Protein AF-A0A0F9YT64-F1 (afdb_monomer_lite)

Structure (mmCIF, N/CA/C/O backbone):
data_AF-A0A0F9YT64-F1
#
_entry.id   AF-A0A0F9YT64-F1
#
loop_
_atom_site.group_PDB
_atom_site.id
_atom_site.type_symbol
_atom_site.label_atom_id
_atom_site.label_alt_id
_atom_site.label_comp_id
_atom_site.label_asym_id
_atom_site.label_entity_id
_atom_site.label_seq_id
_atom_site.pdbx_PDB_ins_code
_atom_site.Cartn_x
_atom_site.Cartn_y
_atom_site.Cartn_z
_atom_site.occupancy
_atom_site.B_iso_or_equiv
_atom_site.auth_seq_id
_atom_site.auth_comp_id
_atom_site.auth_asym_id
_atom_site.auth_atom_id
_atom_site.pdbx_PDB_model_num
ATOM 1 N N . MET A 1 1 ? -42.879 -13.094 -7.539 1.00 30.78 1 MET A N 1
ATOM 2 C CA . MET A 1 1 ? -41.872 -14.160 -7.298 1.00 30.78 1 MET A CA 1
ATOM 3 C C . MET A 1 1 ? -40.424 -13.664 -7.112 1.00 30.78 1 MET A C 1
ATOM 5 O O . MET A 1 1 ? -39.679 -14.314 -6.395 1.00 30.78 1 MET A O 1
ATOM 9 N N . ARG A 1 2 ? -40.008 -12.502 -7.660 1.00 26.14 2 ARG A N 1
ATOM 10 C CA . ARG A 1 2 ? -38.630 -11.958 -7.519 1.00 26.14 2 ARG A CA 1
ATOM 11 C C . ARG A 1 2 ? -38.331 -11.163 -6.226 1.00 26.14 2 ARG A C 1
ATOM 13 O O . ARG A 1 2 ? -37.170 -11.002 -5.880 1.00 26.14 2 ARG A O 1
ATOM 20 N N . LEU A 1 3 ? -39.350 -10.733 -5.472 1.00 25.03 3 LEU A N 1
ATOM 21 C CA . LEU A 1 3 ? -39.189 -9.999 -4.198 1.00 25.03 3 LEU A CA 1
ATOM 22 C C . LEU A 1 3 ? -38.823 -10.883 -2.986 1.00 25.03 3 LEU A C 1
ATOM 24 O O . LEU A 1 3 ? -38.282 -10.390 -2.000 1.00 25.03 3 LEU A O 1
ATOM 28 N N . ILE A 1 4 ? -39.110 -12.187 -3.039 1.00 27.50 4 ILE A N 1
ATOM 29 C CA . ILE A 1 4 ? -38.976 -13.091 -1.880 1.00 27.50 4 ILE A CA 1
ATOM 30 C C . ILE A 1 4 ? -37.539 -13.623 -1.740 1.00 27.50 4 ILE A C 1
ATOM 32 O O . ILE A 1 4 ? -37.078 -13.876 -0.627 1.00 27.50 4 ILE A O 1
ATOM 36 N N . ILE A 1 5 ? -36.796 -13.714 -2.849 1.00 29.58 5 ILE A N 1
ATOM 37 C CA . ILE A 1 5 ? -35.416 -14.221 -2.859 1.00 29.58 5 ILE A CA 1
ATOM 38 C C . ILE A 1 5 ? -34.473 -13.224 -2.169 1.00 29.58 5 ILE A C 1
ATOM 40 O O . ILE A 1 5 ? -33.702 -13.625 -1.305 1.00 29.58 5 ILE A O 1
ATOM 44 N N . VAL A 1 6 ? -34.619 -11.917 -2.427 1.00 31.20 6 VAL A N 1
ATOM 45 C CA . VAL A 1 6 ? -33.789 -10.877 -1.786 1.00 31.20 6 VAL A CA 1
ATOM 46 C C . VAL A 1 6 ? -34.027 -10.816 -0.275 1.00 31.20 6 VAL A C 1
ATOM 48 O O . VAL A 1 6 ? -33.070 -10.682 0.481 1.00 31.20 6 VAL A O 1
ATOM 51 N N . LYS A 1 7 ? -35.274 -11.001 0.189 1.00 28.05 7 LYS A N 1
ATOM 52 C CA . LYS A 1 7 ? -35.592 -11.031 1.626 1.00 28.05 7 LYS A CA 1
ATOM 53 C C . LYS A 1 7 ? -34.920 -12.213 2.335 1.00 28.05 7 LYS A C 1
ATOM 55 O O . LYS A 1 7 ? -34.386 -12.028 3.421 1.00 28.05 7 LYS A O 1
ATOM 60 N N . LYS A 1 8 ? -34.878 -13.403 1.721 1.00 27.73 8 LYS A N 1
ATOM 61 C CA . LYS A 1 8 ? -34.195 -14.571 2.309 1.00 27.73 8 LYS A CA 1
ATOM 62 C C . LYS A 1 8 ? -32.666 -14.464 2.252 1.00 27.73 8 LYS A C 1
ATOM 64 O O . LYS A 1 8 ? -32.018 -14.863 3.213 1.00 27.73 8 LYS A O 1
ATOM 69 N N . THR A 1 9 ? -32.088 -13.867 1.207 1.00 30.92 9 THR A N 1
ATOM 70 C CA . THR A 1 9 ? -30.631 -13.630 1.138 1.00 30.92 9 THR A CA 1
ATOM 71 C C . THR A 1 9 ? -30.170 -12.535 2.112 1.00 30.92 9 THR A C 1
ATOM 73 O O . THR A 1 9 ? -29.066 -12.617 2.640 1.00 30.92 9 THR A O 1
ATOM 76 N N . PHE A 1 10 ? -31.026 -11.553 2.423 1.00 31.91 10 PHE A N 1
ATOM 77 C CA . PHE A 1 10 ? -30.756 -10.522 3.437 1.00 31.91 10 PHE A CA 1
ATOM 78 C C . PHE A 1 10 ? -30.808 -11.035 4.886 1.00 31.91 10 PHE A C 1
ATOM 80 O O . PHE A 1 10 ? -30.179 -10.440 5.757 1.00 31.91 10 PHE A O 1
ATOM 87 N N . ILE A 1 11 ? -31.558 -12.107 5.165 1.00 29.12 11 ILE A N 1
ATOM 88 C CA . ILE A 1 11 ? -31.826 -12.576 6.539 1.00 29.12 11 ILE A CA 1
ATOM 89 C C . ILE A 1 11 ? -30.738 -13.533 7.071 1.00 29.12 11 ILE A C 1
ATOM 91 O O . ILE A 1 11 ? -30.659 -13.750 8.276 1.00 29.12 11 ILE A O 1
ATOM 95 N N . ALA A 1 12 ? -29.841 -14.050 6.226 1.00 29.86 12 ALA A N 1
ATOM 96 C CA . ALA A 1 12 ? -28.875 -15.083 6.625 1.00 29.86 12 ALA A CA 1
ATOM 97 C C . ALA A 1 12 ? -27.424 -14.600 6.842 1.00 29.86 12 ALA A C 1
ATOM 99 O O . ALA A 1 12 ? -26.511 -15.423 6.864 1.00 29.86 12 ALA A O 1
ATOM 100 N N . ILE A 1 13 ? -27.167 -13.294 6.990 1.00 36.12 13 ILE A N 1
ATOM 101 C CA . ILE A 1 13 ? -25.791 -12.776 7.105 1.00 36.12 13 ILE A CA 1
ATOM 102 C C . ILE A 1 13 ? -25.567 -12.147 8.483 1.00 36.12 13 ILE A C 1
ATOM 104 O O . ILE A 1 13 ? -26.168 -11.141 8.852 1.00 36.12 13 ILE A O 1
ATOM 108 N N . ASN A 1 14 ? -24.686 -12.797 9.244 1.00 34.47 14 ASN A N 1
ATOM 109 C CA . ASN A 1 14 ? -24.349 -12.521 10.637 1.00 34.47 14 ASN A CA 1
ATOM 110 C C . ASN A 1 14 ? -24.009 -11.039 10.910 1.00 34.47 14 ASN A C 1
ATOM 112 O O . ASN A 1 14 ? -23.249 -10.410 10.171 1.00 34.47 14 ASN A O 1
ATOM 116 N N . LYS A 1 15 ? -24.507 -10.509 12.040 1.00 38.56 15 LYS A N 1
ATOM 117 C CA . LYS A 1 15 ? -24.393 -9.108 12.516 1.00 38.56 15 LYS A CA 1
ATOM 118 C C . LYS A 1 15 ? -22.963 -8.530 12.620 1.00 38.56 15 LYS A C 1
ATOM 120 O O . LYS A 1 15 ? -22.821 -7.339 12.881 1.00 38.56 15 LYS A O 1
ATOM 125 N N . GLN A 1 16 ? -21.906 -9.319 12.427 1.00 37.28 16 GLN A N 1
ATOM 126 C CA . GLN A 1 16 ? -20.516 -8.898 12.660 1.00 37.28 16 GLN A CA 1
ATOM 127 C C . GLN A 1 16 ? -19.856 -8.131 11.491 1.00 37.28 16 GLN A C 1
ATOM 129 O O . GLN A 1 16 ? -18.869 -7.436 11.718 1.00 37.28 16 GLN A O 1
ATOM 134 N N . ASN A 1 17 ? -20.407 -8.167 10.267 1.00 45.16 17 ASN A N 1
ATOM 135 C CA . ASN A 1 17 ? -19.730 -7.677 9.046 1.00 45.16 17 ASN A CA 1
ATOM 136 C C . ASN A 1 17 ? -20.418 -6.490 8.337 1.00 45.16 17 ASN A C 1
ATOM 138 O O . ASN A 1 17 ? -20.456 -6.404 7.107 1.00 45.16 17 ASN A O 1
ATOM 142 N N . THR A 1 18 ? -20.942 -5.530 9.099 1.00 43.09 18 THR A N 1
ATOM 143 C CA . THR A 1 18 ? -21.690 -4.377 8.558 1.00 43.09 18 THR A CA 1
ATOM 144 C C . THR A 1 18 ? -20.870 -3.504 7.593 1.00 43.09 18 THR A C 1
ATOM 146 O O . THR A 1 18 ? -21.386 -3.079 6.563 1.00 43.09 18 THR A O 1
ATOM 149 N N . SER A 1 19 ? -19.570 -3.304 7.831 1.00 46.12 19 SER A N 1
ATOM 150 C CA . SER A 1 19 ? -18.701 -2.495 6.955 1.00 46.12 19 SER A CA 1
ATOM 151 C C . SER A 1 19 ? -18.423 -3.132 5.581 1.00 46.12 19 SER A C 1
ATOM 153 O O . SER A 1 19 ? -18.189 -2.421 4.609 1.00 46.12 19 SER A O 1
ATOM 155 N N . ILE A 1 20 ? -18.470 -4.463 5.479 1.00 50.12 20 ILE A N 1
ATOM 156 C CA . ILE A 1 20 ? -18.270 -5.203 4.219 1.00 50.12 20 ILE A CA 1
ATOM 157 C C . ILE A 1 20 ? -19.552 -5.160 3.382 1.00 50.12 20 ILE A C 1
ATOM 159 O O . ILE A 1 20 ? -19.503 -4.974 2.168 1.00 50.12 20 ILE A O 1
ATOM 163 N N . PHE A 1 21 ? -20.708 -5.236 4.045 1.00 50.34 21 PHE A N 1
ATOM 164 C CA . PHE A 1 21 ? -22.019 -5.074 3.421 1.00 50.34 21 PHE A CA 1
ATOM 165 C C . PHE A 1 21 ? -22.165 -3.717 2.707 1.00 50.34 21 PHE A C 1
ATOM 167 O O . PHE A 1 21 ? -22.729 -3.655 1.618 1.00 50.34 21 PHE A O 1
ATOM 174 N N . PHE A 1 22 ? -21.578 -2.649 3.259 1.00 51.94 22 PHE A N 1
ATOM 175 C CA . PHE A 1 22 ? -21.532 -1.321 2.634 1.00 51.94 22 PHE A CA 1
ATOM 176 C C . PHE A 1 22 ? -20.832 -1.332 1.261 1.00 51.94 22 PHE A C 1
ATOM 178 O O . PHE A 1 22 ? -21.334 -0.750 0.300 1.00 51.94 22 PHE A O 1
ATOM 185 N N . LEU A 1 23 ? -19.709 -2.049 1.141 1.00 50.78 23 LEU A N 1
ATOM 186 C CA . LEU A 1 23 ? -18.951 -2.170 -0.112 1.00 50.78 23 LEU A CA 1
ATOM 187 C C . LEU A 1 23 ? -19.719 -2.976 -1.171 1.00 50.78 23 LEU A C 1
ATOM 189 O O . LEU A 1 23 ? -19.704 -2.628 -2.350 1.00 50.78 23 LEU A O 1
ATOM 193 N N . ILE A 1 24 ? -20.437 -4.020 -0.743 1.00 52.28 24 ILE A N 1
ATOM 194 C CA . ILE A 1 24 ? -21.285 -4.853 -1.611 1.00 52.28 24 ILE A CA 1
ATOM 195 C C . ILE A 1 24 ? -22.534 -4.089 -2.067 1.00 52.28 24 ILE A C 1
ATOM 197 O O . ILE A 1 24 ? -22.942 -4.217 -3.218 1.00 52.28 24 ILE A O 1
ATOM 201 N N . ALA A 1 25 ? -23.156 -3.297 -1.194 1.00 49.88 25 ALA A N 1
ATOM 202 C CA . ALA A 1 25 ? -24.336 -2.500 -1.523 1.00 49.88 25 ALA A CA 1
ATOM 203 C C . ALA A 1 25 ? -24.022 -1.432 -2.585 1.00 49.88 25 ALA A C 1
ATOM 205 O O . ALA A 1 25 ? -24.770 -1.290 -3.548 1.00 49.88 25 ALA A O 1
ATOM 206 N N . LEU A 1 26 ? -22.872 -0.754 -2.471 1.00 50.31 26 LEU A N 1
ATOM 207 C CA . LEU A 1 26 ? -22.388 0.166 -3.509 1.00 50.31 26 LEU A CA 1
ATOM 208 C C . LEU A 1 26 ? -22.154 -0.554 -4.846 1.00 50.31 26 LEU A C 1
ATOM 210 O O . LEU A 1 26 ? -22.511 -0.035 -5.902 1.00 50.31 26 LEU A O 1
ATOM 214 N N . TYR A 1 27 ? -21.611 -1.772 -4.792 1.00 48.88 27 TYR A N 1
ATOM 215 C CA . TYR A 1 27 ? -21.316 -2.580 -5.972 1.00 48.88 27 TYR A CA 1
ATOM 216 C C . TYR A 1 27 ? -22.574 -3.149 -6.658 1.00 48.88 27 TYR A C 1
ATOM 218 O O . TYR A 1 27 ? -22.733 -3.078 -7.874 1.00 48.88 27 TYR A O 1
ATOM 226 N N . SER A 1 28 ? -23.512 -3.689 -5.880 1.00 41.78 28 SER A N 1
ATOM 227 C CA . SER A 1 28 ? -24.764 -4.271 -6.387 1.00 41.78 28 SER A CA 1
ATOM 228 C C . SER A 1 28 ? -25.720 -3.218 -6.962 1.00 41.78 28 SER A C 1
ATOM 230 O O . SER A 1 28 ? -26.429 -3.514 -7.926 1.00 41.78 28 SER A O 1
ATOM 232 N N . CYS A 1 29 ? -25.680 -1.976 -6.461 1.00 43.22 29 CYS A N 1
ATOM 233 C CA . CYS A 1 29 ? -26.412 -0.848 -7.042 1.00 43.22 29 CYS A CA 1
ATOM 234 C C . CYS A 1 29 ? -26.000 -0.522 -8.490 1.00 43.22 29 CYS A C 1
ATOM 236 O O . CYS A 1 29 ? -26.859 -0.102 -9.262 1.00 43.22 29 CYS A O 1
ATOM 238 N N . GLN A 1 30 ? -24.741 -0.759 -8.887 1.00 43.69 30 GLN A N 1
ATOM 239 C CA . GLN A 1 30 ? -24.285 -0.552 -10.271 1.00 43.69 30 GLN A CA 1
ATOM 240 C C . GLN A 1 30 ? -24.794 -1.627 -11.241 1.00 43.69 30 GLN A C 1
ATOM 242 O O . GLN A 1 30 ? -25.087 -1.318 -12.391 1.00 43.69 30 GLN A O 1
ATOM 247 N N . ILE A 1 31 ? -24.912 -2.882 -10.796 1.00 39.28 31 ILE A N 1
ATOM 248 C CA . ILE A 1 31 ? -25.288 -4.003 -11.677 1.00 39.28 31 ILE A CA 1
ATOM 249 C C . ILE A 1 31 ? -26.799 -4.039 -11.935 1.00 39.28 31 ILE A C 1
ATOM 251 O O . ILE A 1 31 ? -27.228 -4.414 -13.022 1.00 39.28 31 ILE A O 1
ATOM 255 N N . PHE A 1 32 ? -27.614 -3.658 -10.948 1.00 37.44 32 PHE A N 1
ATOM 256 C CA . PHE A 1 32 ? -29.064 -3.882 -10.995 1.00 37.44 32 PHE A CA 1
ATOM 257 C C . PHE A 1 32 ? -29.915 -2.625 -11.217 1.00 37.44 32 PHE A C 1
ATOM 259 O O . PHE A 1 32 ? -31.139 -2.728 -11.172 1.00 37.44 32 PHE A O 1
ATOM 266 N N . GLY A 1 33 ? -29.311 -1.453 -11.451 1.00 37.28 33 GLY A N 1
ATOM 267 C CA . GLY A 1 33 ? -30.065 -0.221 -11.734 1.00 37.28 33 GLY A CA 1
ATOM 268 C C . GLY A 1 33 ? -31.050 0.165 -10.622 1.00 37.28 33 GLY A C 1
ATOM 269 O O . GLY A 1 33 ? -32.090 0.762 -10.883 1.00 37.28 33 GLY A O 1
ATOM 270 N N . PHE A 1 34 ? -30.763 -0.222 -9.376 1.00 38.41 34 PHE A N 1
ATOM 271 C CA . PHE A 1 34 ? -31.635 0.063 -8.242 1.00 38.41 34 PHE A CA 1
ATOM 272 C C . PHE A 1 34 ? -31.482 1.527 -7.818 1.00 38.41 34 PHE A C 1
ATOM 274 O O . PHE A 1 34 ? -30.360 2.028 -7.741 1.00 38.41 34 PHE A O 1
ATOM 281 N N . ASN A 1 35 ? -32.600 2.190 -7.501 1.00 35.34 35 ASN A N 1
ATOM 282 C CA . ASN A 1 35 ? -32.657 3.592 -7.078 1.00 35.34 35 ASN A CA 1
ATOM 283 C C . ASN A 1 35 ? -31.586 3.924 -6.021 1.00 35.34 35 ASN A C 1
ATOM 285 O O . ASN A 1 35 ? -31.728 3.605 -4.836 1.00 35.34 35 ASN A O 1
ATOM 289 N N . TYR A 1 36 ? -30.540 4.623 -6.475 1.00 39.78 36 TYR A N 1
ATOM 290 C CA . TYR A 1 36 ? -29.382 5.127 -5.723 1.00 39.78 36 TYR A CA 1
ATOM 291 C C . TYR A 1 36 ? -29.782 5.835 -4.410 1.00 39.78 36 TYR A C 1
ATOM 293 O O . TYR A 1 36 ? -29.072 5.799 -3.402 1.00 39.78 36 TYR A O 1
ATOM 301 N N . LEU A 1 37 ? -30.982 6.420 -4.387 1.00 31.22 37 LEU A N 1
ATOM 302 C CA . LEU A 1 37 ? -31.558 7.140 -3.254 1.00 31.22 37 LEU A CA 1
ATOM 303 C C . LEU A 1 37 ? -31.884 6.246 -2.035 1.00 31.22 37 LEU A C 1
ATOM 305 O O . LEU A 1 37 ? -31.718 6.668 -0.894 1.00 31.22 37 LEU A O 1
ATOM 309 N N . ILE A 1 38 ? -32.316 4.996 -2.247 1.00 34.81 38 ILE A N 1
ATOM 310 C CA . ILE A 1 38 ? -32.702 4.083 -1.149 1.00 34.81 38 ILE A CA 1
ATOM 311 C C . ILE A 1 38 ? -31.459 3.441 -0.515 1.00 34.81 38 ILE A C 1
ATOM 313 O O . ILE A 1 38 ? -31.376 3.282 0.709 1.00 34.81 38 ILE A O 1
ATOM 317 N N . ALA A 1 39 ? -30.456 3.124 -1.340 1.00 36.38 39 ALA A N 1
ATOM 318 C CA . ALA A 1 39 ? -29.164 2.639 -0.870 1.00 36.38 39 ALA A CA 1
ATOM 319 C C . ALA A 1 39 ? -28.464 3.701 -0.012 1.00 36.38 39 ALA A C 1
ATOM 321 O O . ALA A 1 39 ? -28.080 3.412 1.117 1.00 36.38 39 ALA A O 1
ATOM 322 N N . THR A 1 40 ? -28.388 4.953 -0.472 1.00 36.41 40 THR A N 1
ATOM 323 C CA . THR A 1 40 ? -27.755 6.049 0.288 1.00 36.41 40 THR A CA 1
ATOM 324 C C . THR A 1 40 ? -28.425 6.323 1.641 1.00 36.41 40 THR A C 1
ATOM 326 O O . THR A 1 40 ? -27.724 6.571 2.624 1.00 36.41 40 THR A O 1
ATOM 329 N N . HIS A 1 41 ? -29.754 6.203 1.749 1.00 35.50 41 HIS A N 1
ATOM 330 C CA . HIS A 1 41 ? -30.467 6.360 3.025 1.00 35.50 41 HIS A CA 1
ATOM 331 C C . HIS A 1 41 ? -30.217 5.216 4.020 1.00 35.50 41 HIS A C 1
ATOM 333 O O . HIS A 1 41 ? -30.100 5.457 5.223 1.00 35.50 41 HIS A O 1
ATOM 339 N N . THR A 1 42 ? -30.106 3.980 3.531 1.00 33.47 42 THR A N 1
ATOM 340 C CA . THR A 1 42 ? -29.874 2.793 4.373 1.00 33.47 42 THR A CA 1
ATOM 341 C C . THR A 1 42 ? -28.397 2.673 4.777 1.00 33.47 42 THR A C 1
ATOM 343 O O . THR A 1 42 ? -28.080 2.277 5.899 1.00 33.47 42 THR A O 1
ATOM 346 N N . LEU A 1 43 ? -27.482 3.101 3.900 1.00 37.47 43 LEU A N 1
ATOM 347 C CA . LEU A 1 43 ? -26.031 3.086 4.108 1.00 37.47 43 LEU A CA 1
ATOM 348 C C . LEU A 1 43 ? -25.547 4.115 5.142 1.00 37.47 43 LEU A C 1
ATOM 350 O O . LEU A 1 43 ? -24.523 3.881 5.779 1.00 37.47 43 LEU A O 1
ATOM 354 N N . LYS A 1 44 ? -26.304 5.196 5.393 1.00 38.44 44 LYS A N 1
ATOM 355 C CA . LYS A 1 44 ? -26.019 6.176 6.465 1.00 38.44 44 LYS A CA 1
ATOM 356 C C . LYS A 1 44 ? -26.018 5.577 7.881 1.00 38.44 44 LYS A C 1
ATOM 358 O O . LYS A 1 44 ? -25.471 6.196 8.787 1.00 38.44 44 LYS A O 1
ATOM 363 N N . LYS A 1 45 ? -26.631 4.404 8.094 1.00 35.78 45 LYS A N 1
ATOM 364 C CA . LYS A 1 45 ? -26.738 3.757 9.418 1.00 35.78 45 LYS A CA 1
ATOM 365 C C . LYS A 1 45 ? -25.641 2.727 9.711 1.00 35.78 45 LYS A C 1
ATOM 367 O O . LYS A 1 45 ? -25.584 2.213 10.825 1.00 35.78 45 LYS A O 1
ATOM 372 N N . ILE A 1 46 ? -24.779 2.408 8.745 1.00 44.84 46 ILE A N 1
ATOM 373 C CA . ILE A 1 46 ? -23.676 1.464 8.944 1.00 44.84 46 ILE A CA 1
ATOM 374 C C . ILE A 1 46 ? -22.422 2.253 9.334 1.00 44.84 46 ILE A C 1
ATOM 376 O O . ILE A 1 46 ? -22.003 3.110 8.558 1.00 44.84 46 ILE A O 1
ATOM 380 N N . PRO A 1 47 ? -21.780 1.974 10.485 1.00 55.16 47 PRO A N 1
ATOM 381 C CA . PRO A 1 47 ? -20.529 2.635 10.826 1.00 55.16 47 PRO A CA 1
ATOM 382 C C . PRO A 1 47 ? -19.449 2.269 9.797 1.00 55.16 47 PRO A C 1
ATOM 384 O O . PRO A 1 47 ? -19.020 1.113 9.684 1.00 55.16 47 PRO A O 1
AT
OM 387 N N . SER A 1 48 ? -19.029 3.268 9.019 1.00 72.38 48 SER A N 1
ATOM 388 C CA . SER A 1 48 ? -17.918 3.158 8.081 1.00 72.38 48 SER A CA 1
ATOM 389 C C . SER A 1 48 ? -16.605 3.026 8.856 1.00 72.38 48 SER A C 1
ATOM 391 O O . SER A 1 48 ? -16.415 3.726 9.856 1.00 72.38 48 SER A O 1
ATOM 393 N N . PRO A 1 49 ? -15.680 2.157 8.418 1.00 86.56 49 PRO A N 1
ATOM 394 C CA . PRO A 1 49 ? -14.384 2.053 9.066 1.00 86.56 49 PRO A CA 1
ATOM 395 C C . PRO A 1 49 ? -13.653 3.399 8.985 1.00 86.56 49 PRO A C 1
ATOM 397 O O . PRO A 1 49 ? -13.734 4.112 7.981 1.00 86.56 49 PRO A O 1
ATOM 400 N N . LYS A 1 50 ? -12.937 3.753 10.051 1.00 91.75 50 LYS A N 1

**WORK INSTRUCTIONS**
Nothing should appear in the answer except the lines above from the line with "ATOM 112 O O" through the line with "ATOM 155 N N", both included, written out exactly.

**SOLUTION TO THIS PROBLEM**
ATOM 112 O O . ASN A 1 14 ? -23.249 -10.410 10.171 1.00 34.47 14 ASN A O 1
ATOM 116 N N . LYS A 1 15 ? -24.507 -10.509 12.040 1.00 38.56 15 LYS A N 1
ATOM 117 C CA . LYS A 1 15 ? -24.393 -9.108 12.516 1.00 38.56 15 LYS A CA 1
ATOM 118 C C . LYS A 1 15 ? -22.963 -8.530 12.620 1.00 38.56 15 LYS A C 1
ATOM 120 O O . LYS A 1 15 ? -22.821 -7.339 12.881 1.00 38.56 15 LYS A O 1
ATOM 125 N N . GLN A 1 16 ? -21.906 -9.319 12.427 1.00 37.28 16 GLN A N 1
ATOM 126 C CA . GLN A 1 16 ? -20.516 -8.898 12.660 1.00 37.28 16 GLN A CA 1
ATOM 127 C C . GLN A 1 16 ? -19.856 -8.131 11.491 1.00 37.28 16 GLN A C 1
ATOM 129 O O . GLN A 1 16 ? -18.869 -7.436 11.718 1.00 37.28 16 GLN A O 1
ATOM 134 N N . ASN A 1 17 ? -20.407 -8.167 10.267 1.00 45.16 17 ASN A N 1
ATOM 135 C CA . ASN A 1 17 ? -19.730 -7.677 9.046 1.00 45.16 17 ASN A CA 1
ATOM 136 C C . ASN A 1 17 ? -20.418 -6.490 8.337 1.00 45.16 17 ASN A C 1
ATOM 138 O O . ASN A 1 17 ? -20.456 -6.404 7.107 1.00 45.16 17 ASN A O 1
ATOM 142 N N . THR A 1 18 ? -20.942 -5.530 9.099 1.00 43.09 18 THR A N 1
ATOM 143 C CA . THR A 1 18 ? -21.690 -4.377 8.558 1.00 43.09 18 THR A CA 1
ATOM 144 C C . THR A 1 18 ? -20.870 -3.504 7.593 1.00 43.09 18 THR A C 1
ATOM 146 O O . THR A 1 18 ? -21.386 -3.079 6.563 1.00 43.09 18 THR A O 1
ATOM 149 N N . SER A 1 19 ? -19.570 -3.304 7.831 1.00 46.12 19 SER A N 1
ATOM 150 C CA . SER A 1 19 ? -18.701 -2.495 6.955 1.00 46.12 19 SER A CA 1
ATOM 151 C C . SER A 1 19 ? -18.423 -3.132 5.581 1.00 46.12 19 SER A C 1
ATOM 153 O O . SER A 1 19 ? -18.189 -2.421 4.609 1.00 46.12 19 SER A O 1
ATOM 155 N N . ILE A 1 20 ? -18.470 -4.463 5.479 1.00 50.12 20 ILE A N 1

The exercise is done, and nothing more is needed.